The interior of the earth has been the object of speculation and interest for t3housands of years. Because direct observation of the earth's interior is usually impossible, however, inferences about its structure and characteristics must be made from phenomena seen and felt at or near the earth's surface. Several phenomena do give indications of the subsurface earth: caves that are often cool and damp, cool water emanating from springs and artesian wells, hot water spewing upward from geysers, and volcanoes from which extremely hot lava erupts. These phenomena give a mixed and incomplete picture of the earth beneath the surface.

Seismic Waves

The structure and composition of the interior of the earth can, however, be inferred from the study of earthquake waves. Seismographs can detect three types of vibrations: surface waves (the ones that can cause damage when there is an earthquake), P (primary) waves, and S (secondary) waves, which are also generated by every quake. P waves are compressional (pushing) waves, in which earth or rock particles move forward in the direction of wave movement; S waves are shear waves, in which the particle motion is sideways or perpendicular to the direction of wave movement. The more efficient P waves travel twice as fast as S waves and thus are always detected first by a seismograph. Seismographs record these waves on charts, called “seismograms,” attached to moving drums. By noting the arrival times of the various waves, seismologists can determine the distance to an earthquake and can see the effects on these waves caused by the type of rock through which the waves have moved.

Seismic waves travel through rock layers at specific speeds, which are different for each type of mineral or rock. For example, waves travel through basalt at 5 miles per second and through peridotite at 8 miles per second. Seismogram study has shown that the earth's interior is not homogeneous, but rather is composed of several major layers and many sublayers.

Discontinuity

In 1906, British geologist Richard Dixon Oldham discovered that S waves are never detected on the opposite side of the earth from any earthquake. As he already knew that S waves cannot travel through liquid substances, Oldham postulated that the center of the earth must be composed of a molten core and that the materials above this core are not molten. The depth of the boundary between this core and the material above it was discovered eight years later by Beno Gutenberg.
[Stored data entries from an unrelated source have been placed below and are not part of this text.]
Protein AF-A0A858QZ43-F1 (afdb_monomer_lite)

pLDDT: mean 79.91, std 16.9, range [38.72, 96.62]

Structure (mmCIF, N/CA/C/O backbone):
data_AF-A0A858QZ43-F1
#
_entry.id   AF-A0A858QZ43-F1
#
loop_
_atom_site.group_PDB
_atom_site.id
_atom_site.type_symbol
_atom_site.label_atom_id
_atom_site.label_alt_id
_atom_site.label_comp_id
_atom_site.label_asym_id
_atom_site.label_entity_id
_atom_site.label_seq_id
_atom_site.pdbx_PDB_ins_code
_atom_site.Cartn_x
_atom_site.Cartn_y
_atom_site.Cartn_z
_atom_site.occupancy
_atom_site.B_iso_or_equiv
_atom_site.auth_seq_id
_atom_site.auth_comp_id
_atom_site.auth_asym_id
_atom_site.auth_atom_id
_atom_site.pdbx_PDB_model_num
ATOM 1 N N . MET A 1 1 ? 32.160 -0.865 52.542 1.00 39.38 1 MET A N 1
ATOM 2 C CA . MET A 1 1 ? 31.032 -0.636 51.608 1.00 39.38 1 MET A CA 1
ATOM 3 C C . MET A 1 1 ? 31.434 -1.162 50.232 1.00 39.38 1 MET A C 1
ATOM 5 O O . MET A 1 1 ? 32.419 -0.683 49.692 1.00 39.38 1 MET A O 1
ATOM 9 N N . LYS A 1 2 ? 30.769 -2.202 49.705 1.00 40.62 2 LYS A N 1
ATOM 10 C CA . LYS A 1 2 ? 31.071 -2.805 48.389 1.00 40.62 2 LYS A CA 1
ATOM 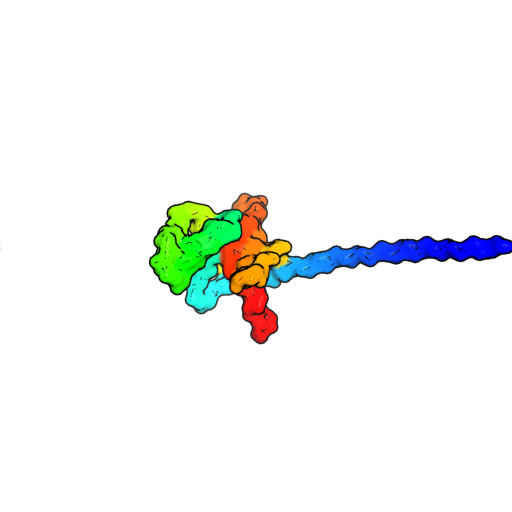11 C C . LYS A 1 2 ? 30.024 -2.328 47.377 1.00 40.62 2 LYS A C 1
ATOM 13 O O . LYS A 1 2 ? 28.863 -2.714 47.481 1.00 40.62 2 LYS A O 1
ATOM 18 N N . LEU A 1 3 ? 30.439 -1.472 46.441 1.00 50.59 3 LEU A N 1
ATOM 19 C CA . LEU A 1 3 ? 29.611 -0.970 45.341 1.00 50.59 3 LEU A CA 1
ATOM 20 C C . LEU A 1 3 ? 29.252 -2.129 44.399 1.00 50.59 3 LEU A C 1
ATOM 22 O O . LEU A 1 3 ? 30.135 -2.735 43.789 1.00 50.59 3 LEU A O 1
ATOM 26 N N . ARG A 1 4 ? 27.960 -2.445 44.287 1.00 53.44 4 ARG A N 1
ATOM 27 C CA . ARG A 1 4 ? 27.447 -3.399 43.299 1.00 53.44 4 ARG A CA 1
ATOM 28 C C . ARG A 1 4 ? 27.287 -2.671 41.965 1.00 53.44 4 ARG A C 1
ATOM 30 O O . ARG A 1 4 ? 26.508 -1.729 41.864 1.00 53.44 4 ARG A O 1
ATOM 37 N N . LYS A 1 5 ? 28.061 -3.094 40.964 1.00 53.44 5 LYS A N 1
ATOM 38 C CA . LYS A 1 5 ? 27.939 -2.642 39.576 1.00 53.44 5 LYS A CA 1
ATOM 39 C C . LYS A 1 5 ? 26.674 -3.263 38.981 1.00 53.44 5 LYS A C 1
ATOM 41 O O . LYS A 1 5 ? 26.592 -4.483 38.870 1.00 53.44 5 LYS A O 1
ATOM 46 N N . PHE A 1 6 ? 25.700 -2.432 38.633 1.00 55.28 6 PHE A N 1
ATOM 47 C CA . PHE A 1 6 ? 24.537 -2.847 37.857 1.00 55.28 6 PHE A CA 1
ATOM 48 C C . PHE A 1 6 ? 24.910 -2.769 36.374 1.00 55.28 6 PHE A C 1
ATOM 50 O O . PHE A 1 6 ? 25.040 -1.678 35.825 1.00 55.28 6 PHE A O 1
ATOM 57 N N . SER A 1 7 ? 25.136 -3.921 35.740 1.00 53.22 7 SER A N 1
ATOM 58 C CA . SER A 1 7 ? 25.201 -4.001 34.279 1.00 53.22 7 SER A CA 1
ATOM 59 C C . SER A 1 7 ? 23.793 -3.816 33.725 1.00 53.22 7 SER A C 1
ATOM 61 O O . SER A 1 7 ? 22.922 -4.652 33.958 1.00 53.22 7 SER A O 1
ATOM 63 N N . ALA A 1 8 ? 23.571 -2.723 32.999 1.00 58.38 8 ALA A N 1
ATOM 64 C CA . ALA A 1 8 ? 22.374 -2.543 32.194 1.00 58.38 8 ALA A CA 1
ATOM 65 C C . ALA A 1 8 ? 22.447 -3.496 30.990 1.00 58.38 8 ALA A C 1
ATOM 67 O O . ALA A 1 8 ? 23.311 -3.353 30.126 1.00 58.38 8 ALA A O 1
ATOM 68 N N . ILE A 1 9 ? 21.565 -4.494 30.957 1.00 60.03 9 ILE A N 1
ATOM 69 C CA . ILE A 1 9 ? 21.359 -5.355 29.790 1.00 60.03 9 ILE A CA 1
ATOM 70 C C . ILE A 1 9 ? 20.469 -4.570 28.826 1.00 60.03 9 ILE A C 1
ATOM 72 O O . ILE A 1 9 ? 19.295 -4.339 29.109 1.00 60.03 9 ILE A O 1
ATOM 76 N N . ALA A 1 10 ? 21.034 -4.123 27.705 1.00 60.16 10 ALA A N 1
ATOM 77 C CA . ALA A 1 10 ? 20.265 -3.542 26.615 1.00 60.16 10 ALA A CA 1
ATOM 78 C C . ALA A 1 10 ? 19.505 -4.668 25.897 1.00 60.16 10 ALA A C 1
ATOM 80 O O . ALA A 1 10 ? 20.104 -5.495 25.213 1.00 60.16 10 ALA A O 1
ATOM 81 N N . ILE A 1 11 ? 18.186 -4.722 26.085 1.00 59.56 11 ILE A N 1
ATOM 82 C CA . ILE A 1 11 ? 17.303 -5.624 25.343 1.00 59.56 11 ILE A CA 1
ATOM 83 C C . ILE A 1 11 ? 17.052 -4.971 23.982 1.00 59.56 11 ILE A C 1
ATOM 85 O O . ILE A 1 11 ? 16.290 -4.011 23.878 1.00 59.56 11 ILE A O 1
ATOM 89 N N . ALA A 1 12 ? 17.724 -5.464 22.943 1.00 57.34 12 ALA A N 1
ATOM 90 C CA . ALA A 1 12 ? 17.422 -5.082 21.571 1.00 57.34 12 ALA A CA 1
ATOM 91 C C . ALA A 1 12 ? 16.091 -5.731 21.166 1.00 57.34 12 ALA A C 1
ATOM 93 O O . ALA A 1 12 ? 16.017 -6.941 20.961 1.00 57.34 12 ALA A O 1
ATOM 94 N N . ILE A 1 13 ? 15.028 -4.930 21.078 1.00 56.72 13 ILE A N 1
ATOM 95 C CA . ILE A 1 13 ? 13.747 -5.371 20.521 1.00 56.72 13 ILE A CA 1
ATOM 96 C C . ILE A 1 13 ? 13.902 -5.376 18.999 1.00 56.72 13 ILE A C 1
ATOM 98 O O . ILE A 1 13 ? 13.786 -4.343 18.344 1.00 56.72 13 ILE A O 1
ATOM 102 N N . THR A 1 14 ? 14.203 -6.536 18.422 1.00 52.22 14 THR A N 1
ATOM 103 C CA . THR A 1 14 ? 14.082 -6.749 16.977 1.00 52.22 14 THR A CA 1
ATOM 104 C C . THR A 1 14 ? 12.598 -6.769 16.619 1.00 52.22 14 THR A C 1
ATOM 106 O O . THR A 1 14 ? 11.904 -7.741 16.920 1.00 52.22 14 THR A O 1
ATOM 109 N N . ALA A 1 15 ? 12.092 -5.695 16.009 1.00 55.19 15 ALA A N 1
ATOM 110 C CA . ALA A 1 15 ? 10.756 -5.689 15.422 1.00 55.19 15 ALA A CA 1
ATOM 111 C C . ALA A 1 15 ? 10.712 -6.735 14.293 1.00 55.19 15 ALA A C 1
ATOM 113 O O . ALA A 1 15 ? 11.352 -6.565 13.255 1.00 55.19 15 ALA A O 1
ATOM 114 N N . LEU A 1 16 ? 10.002 -7.842 14.521 1.00 58.22 16 LEU A N 1
ATOM 115 C CA . LEU A 1 16 ? 9.745 -8.870 13.514 1.00 58.22 16 LEU A CA 1
ATOM 116 C C . LEU A 1 16 ? 8.873 -8.250 12.418 1.00 58.22 16 LEU A C 1
ATOM 118 O O . LEU A 1 16 ? 7.681 -8.034 12.613 1.00 58.22 16 LEU A O 1
ATOM 122 N N . SER A 1 17 ? 9.487 -7.903 11.289 1.00 63.91 17 SER A N 1
ATOM 123 C CA . SER A 1 17 ? 8.752 -7.499 10.089 1.00 63.91 17 SER A CA 1
ATOM 124 C C . SER A 1 17 ? 8.360 -8.763 9.331 1.00 63.91 17 SER A C 1
ATOM 126 O O . SER A 1 17 ? 9.237 -9.538 8.947 1.00 63.91 17 SER A O 1
ATOM 128 N N . ASN A 1 18 ? 7.063 -8.982 9.124 1.00 75.88 18 ASN A N 1
ATOM 129 C CA . ASN A 1 18 ? 6.581 -10.133 8.365 1.00 75.88 18 ASN A CA 1
ATOM 130 C C . ASN A 1 18 ? 6.881 -9.926 6.874 1.00 75.88 18 ASN A C 1
ATOM 132 O O . ASN A 1 18 ? 6.677 -8.835 6.342 1.00 75.88 18 ASN A O 1
ATOM 136 N N . SER A 1 19 ? 7.352 -10.961 6.182 1.00 79.50 19 SER A N 1
ATOM 137 C CA . SER A 1 19 ? 7.622 -10.908 4.741 1.00 79.50 19 SER A CA 1
ATOM 138 C C . SER A 1 19 ? 7.032 -12.111 4.028 1.00 79.50 19 SER A C 1
ATOM 140 O O . SER A 1 19 ? 7.103 -13.220 4.552 1.00 79.50 19 SER A O 1
ATOM 142 N N . ALA A 1 20 ? 6.520 -11.906 2.820 1.00 77.81 20 ALA A N 1
ATOM 143 C CA . ALA A 1 20 ? 5.942 -12.961 2.001 1.00 77.81 20 ALA A CA 1
ATOM 144 C C . ALA A 1 20 ? 6.206 -12.721 0.516 1.00 77.81 20 ALA A C 1
ATOM 146 O O . ALA A 1 20 ? 6.542 -11.612 0.100 1.00 77.81 20 ALA A O 1
ATOM 147 N N . LEU A 1 21 ? 6.020 -13.762 -0.292 1.00 78.50 21 LEU A N 1
ATOM 148 C CA . LEU A 1 21 ? 5.846 -13.599 -1.730 1.00 78.50 21 LEU A CA 1
ATOM 149 C C . LEU A 1 21 ? 4.401 -13.186 -2.000 1.00 78.50 21 LEU A C 1
ATOM 151 O O . LEU A 1 21 ? 3.473 -13.794 -1.472 1.00 78.50 21 LEU A O 1
ATOM 155 N N . ALA A 1 22 ? 4.212 -12.161 -2.826 1.00 76.44 22 ALA A N 1
ATOM 156 C CA . ALA A 1 22 ? 2.897 -11.801 -3.331 1.00 76.44 22 ALA A CA 1
ATOM 157 C C . ALA A 1 22 ? 2.396 -12.924 -4.257 1.00 76.44 22 ALA A C 1
ATOM 159 O O . ALA A 1 22 ? 2.825 -13.025 -5.411 1.00 76.44 22 ALA A O 1
ATOM 160 N N . LEU A 1 23 ? 1.541 -13.803 -3.726 1.00 69.38 23 LEU A N 1
ATOM 161 C CA . LEU A 1 23 ? 0.939 -14.910 -4.469 1.00 69.38 23 LEU A CA 1
ATOM 162 C C . LEU A 1 23 ? -0.281 -14.431 -5.268 1.00 69.38 23 LEU A C 1
ATOM 164 O O . LEU A 1 23 ? -0.945 -13.461 -4.908 1.00 69.38 23 LEU A O 1
ATOM 168 N N . SER A 1 24 ? -0.532 -15.101 -6.390 1.00 60.59 24 SER A N 1
ATOM 169 C CA . SER A 1 24 ? -1.435 -14.660 -7.459 1.00 60.59 24 SER A CA 1
ATOM 170 C C . SER A 1 24 ? -2.768 -15.416 -7.482 1.00 60.59 24 SER A C 1
ATOM 172 O O . SER A 1 24 ? -3.426 -15.447 -8.522 1.00 60.59 24 SER A O 1
ATOM 174 N N . ASP A 1 25 ? -3.162 -16.075 -6.397 1.00 57.75 25 ASP A N 1
ATOM 175 C CA . ASP A 1 25 ? -3.997 -17.260 -6.606 1.00 57.75 25 ASP A CA 1
ATOM 176 C C . ASP A 1 25 ? -5.506 -17.004 -6.725 1.00 57.75 25 ASP A C 1
ATOM 178 O O . ASP A 1 25 ? -6.167 -17.840 -7.327 1.00 57.75 25 ASP A O 1
ATOM 182 N N . GLU A 1 26 ? -6.079 -15.861 -6.304 1.00 46.47 26 GLU A N 1
ATOM 183 C CA . GLU A 1 26 ? -7.557 -15.703 -6.383 1.00 46.47 26 GLU A CA 1
ATOM 184 C C . GLU A 1 26 ? -8.122 -14.333 -6.812 1.00 46.47 26 GLU A C 1
ATOM 186 O O . GLU A 1 26 ? -9.327 -14.189 -7.010 1.00 46.47 26 GLU A O 1
ATOM 191 N N . GLY A 1 27 ? -7.293 -13.320 -7.053 1.00 53.22 27 GLY A N 1
ATOM 192 C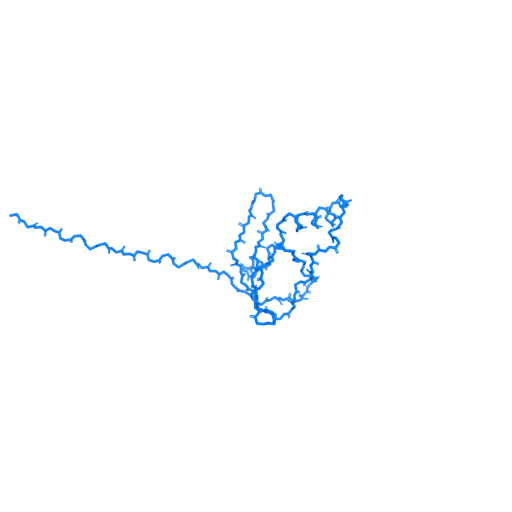 CA . GLY A 1 27 ? -7.773 -12.023 -7.534 1.00 53.22 27 GLY A CA 1
ATOM 193 C C . GLY A 1 27 ? -6.795 -10.935 -7.156 1.00 53.22 27 GLY A C 1
ATOM 194 O O . GLY A 1 27 ? -6.559 -10.705 -5.977 1.00 53.22 27 GLY A O 1
ATOM 195 N N . ALA A 1 28 ? -6.187 -10.307 -8.160 1.00 70.44 28 ALA A N 1
ATOM 196 C CA . ALA A 1 28 ? -5.114 -9.336 -7.998 1.00 70.44 28 ALA A CA 1
ATOM 197 C C . ALA A 1 28 ? -5.372 -8.385 -6.812 1.00 70.44 28 ALA A C 1
ATOM 199 O O . ALA A 1 28 ? -6.279 -7.550 -6.864 1.00 70.44 28 ALA A O 1
ATOM 200 N N . HIS A 1 29 ? -4.601 -8.544 -5.729 1.00 83.94 29 HIS A N 1
ATOM 201 C CA . HIS A 1 29 ? -4.763 -7.730 -4.530 1.00 83.94 29 HIS A CA 1
ATOM 202 C C . HIS A 1 29 ? -4.569 -6.268 -4.899 1.00 83.94 29 HIS A C 1
ATOM 204 O O . HIS A 1 29 ? -3.560 -5.908 -5.496 1.00 83.94 29 HIS A O 1
ATOM 210 N N . TRP A 1 30 ? -5.529 -5.418 -4.558 1.00 90.31 30 TRP A N 1
ATOM 211 C CA . TRP A 1 30 ? -5.365 -3.989 -4.768 1.00 90.31 30 TRP A CA 1
ATOM 212 C C . TRP A 1 30 ? -4.606 -3.372 -3.606 1.00 90.31 30 TRP A C 1
ATOM 214 O O . TRP A 1 30 ? -4.817 -3.735 -2.449 1.00 90.31 30 TRP A O 1
ATOM 224 N N . VAL A 1 31 ? -3.742 -2.426 -3.944 1.00 93.06 31 VAL A N 1
ATOM 225 C CA . VAL A 1 31 ? -2.959 -1.626 -3.013 1.00 93.06 31 VAL A CA 1
ATOM 226 C C . VA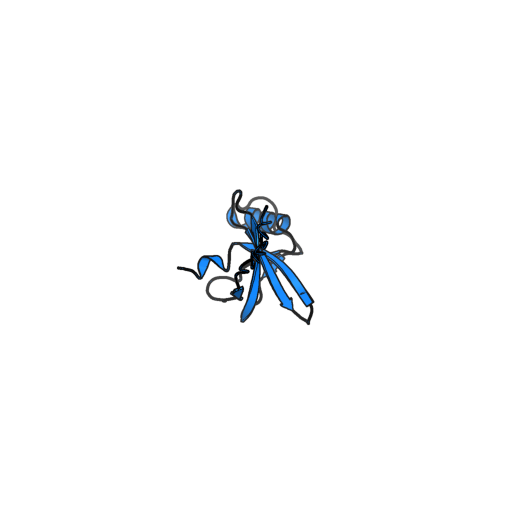L A 1 31 ? -2.995 -0.164 -3.451 1.00 93.06 31 VAL A C 1
ATOM 228 O O . VAL A 1 31 ? -3.058 0.120 -4.648 1.00 93.06 31 VAL A O 1
ATOM 231 N N . CYS A 1 32 ? -2.967 0.768 -2.503 1.00 96.12 32 CYS A N 1
ATOM 232 C CA . CYS A 1 32 ? -3.025 2.205 -2.768 1.00 96.12 32 CYS A CA 1
ATOM 233 C C . CYS A 1 32 ? -1.916 2.979 -2.050 1.00 96.12 32 CYS A C 1
ATOM 235 O O . CYS A 1 32 ? -1.371 2.515 -1.060 1.00 96.12 32 CYS A O 1
ATOM 237 N N . GLU A 1 33 ? -1.600 4.181 -2.515 1.00 96.62 33 GLU A N 1
ATOM 238 C CA . GLU A 1 33 ? -0.544 5.039 -1.954 1.00 96.62 33 GLU A CA 1
ATOM 239 C C . GLU A 1 33 ? -0.846 5.507 -0.518 1.00 96.62 33 GLU A C 1
ATOM 241 O O . GLU A 1 33 ? 0.074 5.772 0.255 1.00 96.62 33 GLU A O 1
ATOM 246 N N . SER A 1 34 ? -2.125 5.563 -0.122 1.00 96.12 34 SER A N 1
ATOM 247 C CA . SER A 1 34 ? -2.555 5.959 1.226 1.00 96.12 34 SER A CA 1
ATOM 248 C C . SER A 1 34 ? -3.643 5.042 1.798 1.00 96.12 34 SER A C 1
ATOM 250 O O . SER A 1 34 ? -4.376 4.377 1.056 1.00 96.12 34 SER A O 1
ATOM 252 N N . GLU A 1 35 ? -3.766 5.026 3.130 1.00 95.06 35 GLU A N 1
ATOM 253 C CA . GLU A 1 35 ? -4.822 4.295 3.840 1.00 95.06 35 GLU A CA 1
ATOM 254 C C . GLU A 1 35 ? -6.210 4.803 3.422 1.00 95.06 35 GLU A C 1
ATOM 256 O O . GLU A 1 35 ? -7.118 4.014 3.167 1.00 95.06 35 GLU A O 1
ATOM 261 N N . GLU A 1 36 ? -6.376 6.121 3.308 1.00 94.56 36 GLU A N 1
ATOM 262 C CA . GLU A 1 36 ? -7.638 6.770 2.948 1.00 94.56 36 GLU A CA 1
ATOM 263 C C . GLU A 1 36 ? -8.087 6.383 1.538 1.00 94.56 36 GLU A C 1
ATOM 265 O O . GLU A 1 36 ? -9.256 6.043 1.340 1.00 94.56 36 GLU A O 1
ATOM 270 N N . LEU A 1 37 ? -7.160 6.367 0.572 1.00 96.00 37 LEU A N 1
ATOM 271 C CA . LEU A 1 37 ? -7.439 5.908 -0.790 1.00 96.00 37 LEU A CA 1
ATOM 272 C C . LEU A 1 37 ? -7.865 4.441 -0.795 1.00 96.00 37 LEU A C 1
ATOM 274 O O . LEU A 1 37 ? -8.844 4.079 -1.452 1.00 96.00 37 LEU A O 1
ATOM 278 N N . TYR A 1 38 ? -7.182 3.601 -0.016 1.00 95.06 38 TYR A N 1
ATOM 279 C CA . TYR A 1 38 ? -7.553 2.197 0.094 1.00 95.06 38 TYR A CA 1
ATOM 280 C C . TYR A 1 38 ? -8.938 2.013 0.727 1.00 95.06 38 TYR A C 1
ATOM 282 O O . TYR A 1 38 ? -9.745 1.217 0.249 1.00 95.06 38 TYR A O 1
ATOM 290 N N . ARG A 1 39 ? -9.279 2.801 1.752 1.00 93.25 39 ARG A N 1
ATOM 291 C CA . ARG A 1 39 ? -10.621 2.802 2.358 1.00 93.25 39 ARG A CA 1
ATOM 292 C C . ARG A 1 39 ? -11.703 3.259 1.391 1.00 93.25 39 ARG A C 1
ATOM 294 O O . ARG A 1 39 ? -12.794 2.689 1.391 1.00 93.25 39 ARG A O 1
ATOM 301 N N . GLN A 1 40 ? -11.418 4.255 0.557 1.00 94.56 40 GLN A N 1
ATOM 302 C CA . GLN A 1 40 ? -12.333 4.698 -0.492 1.00 94.56 40 GLN A CA 1
ATOM 303 C C . GLN A 1 40 ? -12.562 3.591 -1.534 1.00 94.56 40 GLN A C 1
ATOM 305 O O . GLN A 1 40 ? -13.706 3.319 -1.913 1.00 94.56 40 GLN A O 1
ATOM 310 N N . LEU A 1 41 ? -11.495 2.903 -1.950 1.00 93.81 41 LEU A N 1
ATOM 311 C CA . LEU A 1 41 ? -11.584 1.746 -2.840 1.00 93.81 41 LEU A CA 1
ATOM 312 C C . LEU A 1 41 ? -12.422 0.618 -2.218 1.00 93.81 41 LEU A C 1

Now called the Gutenberg discontinuity, it is located about 1,800 miles beneath the earth's surface.

Mohorovičić Discontinuity

When Oldham made his discovery of a central core, Andrija Mohorovičić was the director of the Royal Regional Center for Meteorology and subduction at Zagreb, one of the leading seismological observatories in Europe. In 1909, his meticulous study of a Croatian earthquake showed that some of the P waves from that quake had traveled faster than others. He already knew that other waves speed up or slow down when they move from one medium into another (as when light moves from air into water) and that this change in speed can result both in reflection, a bouncing back of waves, and in refraction, or a change in wave direction through the new medium. He deduced that the faster-moving P waves had traversed down through the earth, through a discontinuity to a material of a different density, and then had come back up to the surface. Deep in the earth was a material that allowed for faster transmission of P waves. Above this discontinuity, seismic waves travel at about 4.2 miles per second; below the boundary, they travel at about 4.9 miles per second.

When Mohorovičić's results were replicated by other seismologists, it was concluded that the discontinuity was a global phenomenon. Data from these studies showed that there were two very distinct layers of the earth: an upper, less-dense layer now called the “crust,” and a denser layer below called the “mantle.” Thus Andrija Mohorovičić had discovered what is now called the Mohorovičić discontinuity, the boundary between the earth's crust and mantle (it is often called the “Moho”).

The crust of the earth is made up of continents and ocean basins that are very different from one another. Continental crust is made primarily of granite. Covering this granite over much of the earth's continents may be found layers of younger sedimentary rock such as sandstone, limestone, and shale. Ocean basins, in contrast, are composed of the dark, heavy rock basalt.

Mohorovičić believed the discontinuity between the crust and the mantle to be about 30 to 35 miles below the surface of the earth. Subsequent studies have shown that it is usually at a depth of about 21 miles. However, the Moho has an irregular shape that is roughly a mirror image of the surface of the earth. Under the continents, the Moho is much deeper; under the oceans, the crust is very thin, and the Moho is as close as from 3 to 5 miles from the surface. The greatest depth of the Moho is probably beneath the Tibetan Plateau, where it reaches a depth of 42 miles.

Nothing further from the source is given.